Когда Сэмми тем образцовым апрельским утром – небо в легких облачках, на каждом клочке зелени биг-бэндами покачиваются желтые нарциссы, в воздухе веет любовью и так далее и тому подобное – прибыл в конторы «Эмпайр», он достал из нижнего ящика стола без конца исправляемую первую (и единственную) главу «Американского разочарования», закатал в пишущую машинку чистый лист бумаги и попытался поработать, однако после разговора с Розой его не покидало чувство неловкости.
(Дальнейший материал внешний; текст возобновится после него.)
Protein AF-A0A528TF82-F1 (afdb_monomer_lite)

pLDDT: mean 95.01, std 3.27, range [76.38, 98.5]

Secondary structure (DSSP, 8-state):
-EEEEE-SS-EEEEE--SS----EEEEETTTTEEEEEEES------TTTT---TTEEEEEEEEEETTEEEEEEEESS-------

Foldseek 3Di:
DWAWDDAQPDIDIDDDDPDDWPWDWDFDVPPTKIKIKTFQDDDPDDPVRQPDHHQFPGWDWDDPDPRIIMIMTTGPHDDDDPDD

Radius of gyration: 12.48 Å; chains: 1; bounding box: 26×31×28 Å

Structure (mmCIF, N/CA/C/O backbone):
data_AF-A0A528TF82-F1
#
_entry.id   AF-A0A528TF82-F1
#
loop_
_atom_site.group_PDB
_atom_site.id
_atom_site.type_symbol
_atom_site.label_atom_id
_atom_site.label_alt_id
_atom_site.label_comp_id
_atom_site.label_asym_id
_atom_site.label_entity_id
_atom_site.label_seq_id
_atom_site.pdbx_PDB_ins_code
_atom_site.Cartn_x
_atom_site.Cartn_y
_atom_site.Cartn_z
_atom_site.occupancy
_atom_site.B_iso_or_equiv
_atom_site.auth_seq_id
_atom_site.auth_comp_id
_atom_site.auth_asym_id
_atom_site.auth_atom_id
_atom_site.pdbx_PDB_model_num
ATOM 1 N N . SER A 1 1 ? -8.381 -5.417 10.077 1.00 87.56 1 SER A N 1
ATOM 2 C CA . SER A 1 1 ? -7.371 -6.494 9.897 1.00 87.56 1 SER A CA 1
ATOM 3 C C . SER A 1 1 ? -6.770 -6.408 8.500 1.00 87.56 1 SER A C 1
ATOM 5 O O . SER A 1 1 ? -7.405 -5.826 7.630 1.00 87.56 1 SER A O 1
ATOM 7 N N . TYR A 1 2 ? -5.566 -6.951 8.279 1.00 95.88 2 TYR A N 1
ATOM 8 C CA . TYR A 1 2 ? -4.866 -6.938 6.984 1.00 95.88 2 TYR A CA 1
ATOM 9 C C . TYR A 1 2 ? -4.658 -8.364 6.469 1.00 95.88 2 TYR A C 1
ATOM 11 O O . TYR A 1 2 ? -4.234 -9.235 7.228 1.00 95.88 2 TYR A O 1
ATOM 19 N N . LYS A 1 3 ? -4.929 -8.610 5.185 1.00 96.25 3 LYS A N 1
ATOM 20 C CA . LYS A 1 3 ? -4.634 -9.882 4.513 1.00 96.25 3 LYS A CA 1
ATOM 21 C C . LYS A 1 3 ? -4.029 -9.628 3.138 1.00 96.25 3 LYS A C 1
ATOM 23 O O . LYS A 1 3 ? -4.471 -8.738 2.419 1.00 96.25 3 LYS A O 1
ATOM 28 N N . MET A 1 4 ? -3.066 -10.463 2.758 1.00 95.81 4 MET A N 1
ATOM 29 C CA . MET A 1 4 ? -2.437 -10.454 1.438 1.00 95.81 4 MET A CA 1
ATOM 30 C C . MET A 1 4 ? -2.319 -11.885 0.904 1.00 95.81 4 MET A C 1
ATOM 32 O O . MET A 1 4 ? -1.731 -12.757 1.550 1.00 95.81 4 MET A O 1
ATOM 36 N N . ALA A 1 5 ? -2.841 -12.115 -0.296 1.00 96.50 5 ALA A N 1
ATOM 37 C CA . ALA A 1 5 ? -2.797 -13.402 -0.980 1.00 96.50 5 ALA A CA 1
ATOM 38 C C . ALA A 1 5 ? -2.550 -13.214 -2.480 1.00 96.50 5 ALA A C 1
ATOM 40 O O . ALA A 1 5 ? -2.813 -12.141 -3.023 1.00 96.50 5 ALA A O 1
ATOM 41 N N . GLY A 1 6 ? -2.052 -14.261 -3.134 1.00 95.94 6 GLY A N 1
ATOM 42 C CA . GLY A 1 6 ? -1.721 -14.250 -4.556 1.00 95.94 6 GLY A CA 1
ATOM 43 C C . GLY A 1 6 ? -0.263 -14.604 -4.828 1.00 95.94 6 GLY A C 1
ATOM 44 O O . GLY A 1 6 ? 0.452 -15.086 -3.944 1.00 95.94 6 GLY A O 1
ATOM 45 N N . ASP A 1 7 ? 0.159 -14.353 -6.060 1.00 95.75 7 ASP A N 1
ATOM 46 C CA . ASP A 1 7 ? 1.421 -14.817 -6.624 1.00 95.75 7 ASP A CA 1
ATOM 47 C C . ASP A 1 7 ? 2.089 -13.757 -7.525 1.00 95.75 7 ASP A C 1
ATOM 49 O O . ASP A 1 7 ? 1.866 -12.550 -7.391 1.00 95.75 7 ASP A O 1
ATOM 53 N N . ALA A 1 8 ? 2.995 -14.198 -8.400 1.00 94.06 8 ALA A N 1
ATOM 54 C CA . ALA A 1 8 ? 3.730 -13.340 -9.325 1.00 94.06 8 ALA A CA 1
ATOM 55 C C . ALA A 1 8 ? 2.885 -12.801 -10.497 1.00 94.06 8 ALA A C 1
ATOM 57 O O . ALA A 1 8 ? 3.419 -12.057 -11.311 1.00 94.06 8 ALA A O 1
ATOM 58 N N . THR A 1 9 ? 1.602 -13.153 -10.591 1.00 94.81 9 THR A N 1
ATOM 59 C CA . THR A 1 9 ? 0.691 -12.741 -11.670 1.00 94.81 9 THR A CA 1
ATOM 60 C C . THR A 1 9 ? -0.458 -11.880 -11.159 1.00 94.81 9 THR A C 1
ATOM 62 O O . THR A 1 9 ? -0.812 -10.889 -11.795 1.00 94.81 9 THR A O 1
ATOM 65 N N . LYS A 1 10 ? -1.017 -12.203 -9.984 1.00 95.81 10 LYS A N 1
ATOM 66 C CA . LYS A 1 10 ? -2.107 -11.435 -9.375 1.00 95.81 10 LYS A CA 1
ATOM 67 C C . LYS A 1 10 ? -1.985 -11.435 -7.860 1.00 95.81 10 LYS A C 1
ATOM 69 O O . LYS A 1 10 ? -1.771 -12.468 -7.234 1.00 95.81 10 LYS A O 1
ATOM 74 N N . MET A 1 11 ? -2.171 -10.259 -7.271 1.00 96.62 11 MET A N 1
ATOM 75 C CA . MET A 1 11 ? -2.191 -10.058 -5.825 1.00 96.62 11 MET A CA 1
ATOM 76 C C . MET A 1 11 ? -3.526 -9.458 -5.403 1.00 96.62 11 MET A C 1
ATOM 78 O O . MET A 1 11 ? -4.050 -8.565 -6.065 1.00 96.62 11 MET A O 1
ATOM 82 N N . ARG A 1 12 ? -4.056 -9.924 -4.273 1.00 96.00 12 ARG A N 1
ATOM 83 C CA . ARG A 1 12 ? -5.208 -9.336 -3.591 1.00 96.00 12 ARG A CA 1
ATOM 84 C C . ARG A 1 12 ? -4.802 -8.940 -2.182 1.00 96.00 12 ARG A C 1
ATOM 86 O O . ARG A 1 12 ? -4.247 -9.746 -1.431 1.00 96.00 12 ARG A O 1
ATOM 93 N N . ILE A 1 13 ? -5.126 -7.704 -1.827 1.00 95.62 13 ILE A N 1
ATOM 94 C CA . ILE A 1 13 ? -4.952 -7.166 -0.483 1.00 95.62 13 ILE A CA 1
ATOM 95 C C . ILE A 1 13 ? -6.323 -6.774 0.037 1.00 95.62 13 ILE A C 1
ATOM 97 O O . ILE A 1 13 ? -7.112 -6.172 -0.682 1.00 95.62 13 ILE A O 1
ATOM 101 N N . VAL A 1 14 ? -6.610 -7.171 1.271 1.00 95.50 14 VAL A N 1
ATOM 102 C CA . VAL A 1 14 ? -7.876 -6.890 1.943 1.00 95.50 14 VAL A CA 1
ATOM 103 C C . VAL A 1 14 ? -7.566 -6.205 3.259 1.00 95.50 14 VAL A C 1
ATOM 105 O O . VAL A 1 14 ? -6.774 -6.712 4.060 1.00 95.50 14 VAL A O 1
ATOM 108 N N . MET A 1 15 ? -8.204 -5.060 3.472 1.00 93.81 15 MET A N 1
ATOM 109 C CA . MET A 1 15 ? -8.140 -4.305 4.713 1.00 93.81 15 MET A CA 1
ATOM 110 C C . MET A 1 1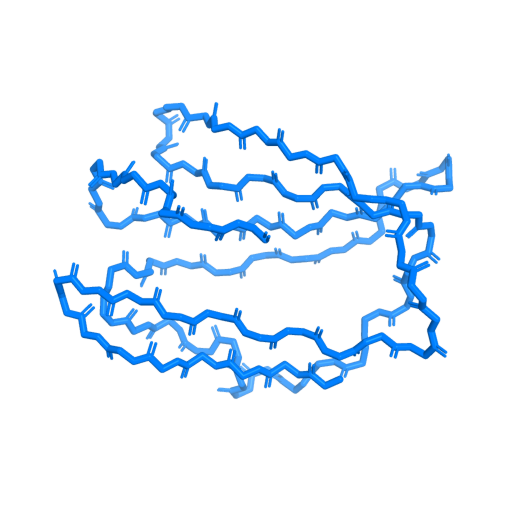5 ? -9.549 -4.119 5.251 1.00 93.81 15 MET A C 1
ATOM 112 O O . MET A 1 15 ? -10.406 -3.575 4.566 1.00 93.81 15 MET A O 1
ATOM 116 N N . ASN A 1 16 ? -9.776 -4.582 6.478 1.00 93.62 16 ASN A N 1
ATOM 117 C CA . ASN A 1 16 ? -11.043 -4.373 7.169 1.00 93.62 16 ASN A CA 1
ATOM 118 C C . ASN A 1 16 ? -10.922 -3.152 8.074 1.00 93.62 16 ASN A C 1
ATOM 120 O O . ASN A 1 16 ? -10.033 -3.127 8.939 1.00 93.62 16 ASN A O 1
ATOM 124 N N . PHE A 1 17 ? -11.846 -2.219 7.881 1.00 93.50 17 PHE A N 1
ATOM 125 C CA . PHE A 1 17 ? -12.040 -1.013 8.674 1.00 93.50 17 PHE A CA 1
ATOM 126 C C . PHE A 1 17 ? -13.273 -1.176 9.573 1.00 93.50 17 PHE A C 1
ATOM 128 O O . PHE A 1 17 ? -14.116 -2.037 9.330 1.00 93.50 17 PHE A O 1
ATOM 135 N N . ASP A 1 18 ? -13.345 -0.385 10.637 1.00 92.25 18 ASP A N 1
ATOM 136 C CA . ASP A 1 18 ? -14.486 -0.316 11.560 1.00 92.25 18 ASP A CA 1
ATOM 137 C C . ASP A 1 18 ? -15.669 0.489 10.994 1.00 92.25 18 ASP A C 1
ATOM 139 O O . ASP A 1 18 ? -16.800 0.342 11.449 1.00 92.25 18 ASP A O 1
ATOM 143 N N . ARG A 1 19 ? -15.406 1.309 9.976 1.00 92.56 19 ARG A N 1
ATOM 144 C CA . ARG A 1 19 ? -16.375 2.050 9.166 1.00 92.56 19 ARG A CA 1
ATOM 145 C C . ARG A 1 19 ? -15.893 2.122 7.726 1.00 92.56 19 ARG A C 1
ATOM 147 O O . ARG A 1 19 ? -14.705 1.945 7.468 1.00 92.56 19 ARG A O 1
ATOM 154 N N . GLU A 1 20 ? -16.800 2.411 6.804 1.00 93.31 20 GLU A N 1
ATOM 155 C CA . GLU A 1 20 ? -16.436 2.691 5.416 1.00 93.31 20 GLU A CA 1
ATOM 156 C C . GLU A 1 20 ? -15.530 3.939 5.357 1.00 93.31 20 GLU A C 1
ATOM 158 O O . GLU A 1 20 ? -15.940 5.008 5.820 1.00 93.31 20 GLU A O 1
ATOM 163 N N . PRO A 1 21 ? -14.275 3.817 4.886 1.00 93.88 21 PRO A N 1
ATOM 164 C CA . PRO A 1 21 ? -13.370 4.955 4.798 1.00 93.88 21 PRO A CA 1
ATOM 165 C C . PRO A 1 21 ? -13.589 5.734 3.496 1.00 93.88 21 PRO A C 1
ATOM 167 O O . PRO A 1 21 ? -13.826 5.140 2.447 1.00 93.88 21 PRO A O 1
ATOM 170 N N . ASP A 1 22 ? -13.409 7.055 3.539 1.00 94.50 22 ASP A N 1
ATOM 171 C CA . ASP A 1 22 ? -13.226 7.850 2.319 1.00 94.50 22 ASP A CA 1
ATOM 172 C C . ASP A 1 22 ? -11.818 7.593 1.763 1.00 94.50 22 ASP A C 1
ATOM 174 O O . ASP A 1 22 ? -10.815 8.001 2.355 1.00 94.50 22 ASP A O 1
ATOM 178 N N . VAL A 1 23 ? -11.732 6.841 0.665 1.00 94.31 23 VAL A N 1
ATOM 179 C CA . VAL A 1 23 ? -10.459 6.387 0.099 1.00 94.31 23 VAL A CA 1
ATOM 180 C C . VAL A 1 23 ? -10.077 7.228 -1.106 1.00 94.31 23 VAL A C 1
ATOM 182 O O . VAL A 1 23 ? -10.808 7.306 -2.093 1.00 94.31 23 VAL A O 1
ATOM 185 N N . LYS A 1 24 ? -8.850 7.748 -1.091 1.00 95.75 24 LYS A N 1
ATOM 186 C CA . LYS A 1 24 ? -8.199 8.309 -2.281 1.00 95.75 24 LYS A CA 1
ATOM 187 C C . LYS A 1 24 ? -7.016 7.440 -2.648 1.00 95.75 24 LYS A C 1
ATOM 189 O O . LYS A 1 24 ? -6.313 6.937 -1.779 1.00 95.75 24 LYS A O 1
ATOM 194 N N . TRP A 1 25 ? -6.762 7.247 -3.932 1.00 96.88 25 TRP A N 1
ATOM 195 C CA . TRP A 1 25 ? -5.630 6.433 -4.353 1.00 96.88 25 TRP A CA 1
ATOM 196 C C . TRP A 1 25 ? -5.065 6.900 -5.683 1.00 96.88 25 TRP A C 1
ATOM 198 O O . TRP A 1 25 ? -5.745 7.537 -6.485 1.00 96.88 25 TRP A O 1
ATOM 208 N N . PHE A 1 26 ? -3.796 6.581 -5.903 1.00 97.31 26 PHE A N 1
ATOM 209 C CA . PHE A 1 26 ? -3.100 6.886 -7.144 1.00 97.31 26 PHE A CA 1
ATOM 210 C C . PHE A 1 26 ? -1.888 5.975 -7.340 1.00 97.31 26 PHE A C 1
ATOM 212 O O . PHE A 1 26 ? -1.406 5.310 -6.416 1.00 97.31 26 PHE A O 1
ATOM 219 N N . LEU A 1 27 ? -1.384 5.950 -8.57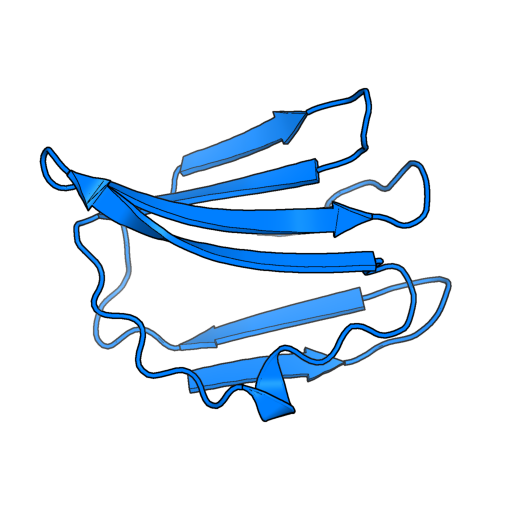4 1.00 97.75 27 LEU A N 1
ATOM 220 C CA . LEU A 1 27 ? -0.197 5.193 -8.950 1.00 97.75 27 LEU A CA 1
ATOM 221 C C . LEU A 1 27 ? 1.002 6.121 -9.125 1.00 97.75 27 LEU A C 1
ATOM 223 O O . LEU A 1 27 ? 0.907 7.170 -9.758 1.00 97.75 27 LEU A O 1
ATOM 227 N N . LEU A 1 28 ? 2.157 5.697 -8.617 1.00 98.06 28 LEU A N 1
ATOM 228 C CA . LEU A 1 28 ? 3.441 6.338 -8.894 1.00 98.06 28 LEU A CA 1
ATOM 229 C C . LEU A 1 28 ? 4.340 5.389 -9.678 1.00 98.06 28 LEU A C 1
ATOM 231 O O . LEU A 1 28 ? 4.278 4.170 -9.516 1.00 98.06 28 LEU A O 1
ATOM 235 N N . ARG A 1 29 ? 5.221 5.961 -10.499 1.00 96.44 29 ARG A N 1
ATOM 236 C CA . ARG A 1 29 ? 6.337 5.246 -11.131 1.00 96.44 29 ARG A CA 1
ATOM 237 C C . ARG A 1 29 ? 7.646 5.559 -10.397 1.00 96.44 29 ARG A C 1
ATOM 239 O O . ARG A 1 29 ? 7.677 6.424 -9.521 1.00 96.44 29 ARG A O 1
ATOM 246 N N . ALA A 1 30 ? 8.703 4.819 -10.740 1.00 94.25 30 ALA A N 1
ATOM 247 C CA . ALA A 1 30 ? 10.065 5.005 -10.228 1.00 94.25 30 ALA A CA 1
ATOM 248 C C . ALA A 1 30 ? 10.180 5.112 -8.680 1.00 94.25 30 ALA A C 1
ATOM 250 O O . ALA A 1 30 ? 10.556 6.163 -8.165 1.00 94.25 30 ALA A O 1
ATOM 251 N N . PRO A 1 31 ? 9.878 4.051 -7.896 1.00 96.25 31 PRO A N 1
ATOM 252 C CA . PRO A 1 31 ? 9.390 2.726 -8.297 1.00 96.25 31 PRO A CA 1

Почему он не захотел хотя бы выпить по коктейлю с хорошенькой девушкой? Откуда он вообще взял, что ему не нравится ходить на свидания со студентками? С таким же успехом можно было заявить, что ему не нравится играть в гольф. Да, у Сэмми было чертовски ясное представление, что эта игра не для него, но неопровержимый факт состоял в том, что единственным полем для гольфа, на какое он в своей жизни ступал, было игрушечное, среди ветряных мельниц с шелушащейся штукатуркой на Кони-Айленде. И почему, раз уж на то пошло, он не ревновал к Джо? Роза была очаровательной, нежной девушкой, от нее всегда пахло пудрой. Но тогда как Сэмми проще, чем с любой другой девушкой, было с ней общаться, обмениваться шпильками, беспечно секретничать, на Розу у него даже почти нигде ничего не чесалось. Временами это отсутствие всякого сладострастного чувства, столь очевидное им обоим, что Роза без малейших угрызений совести расхаживала по квартире в одних панталонах, прикрытых хлопающими полами одной из рубашек Джо, не на шутку Сэмми тревожило. Лежа ночью в постели, он пытался представить себе, как целует Розу, гладит ее густые темные кудри, поднимает полы рубашки, обнажая бледный животик… Однако в свете дня подобные химеры неизменно пропадали. Настоящий вопрос заключался в том, почему он гораздо сильнее ревновал к Розе.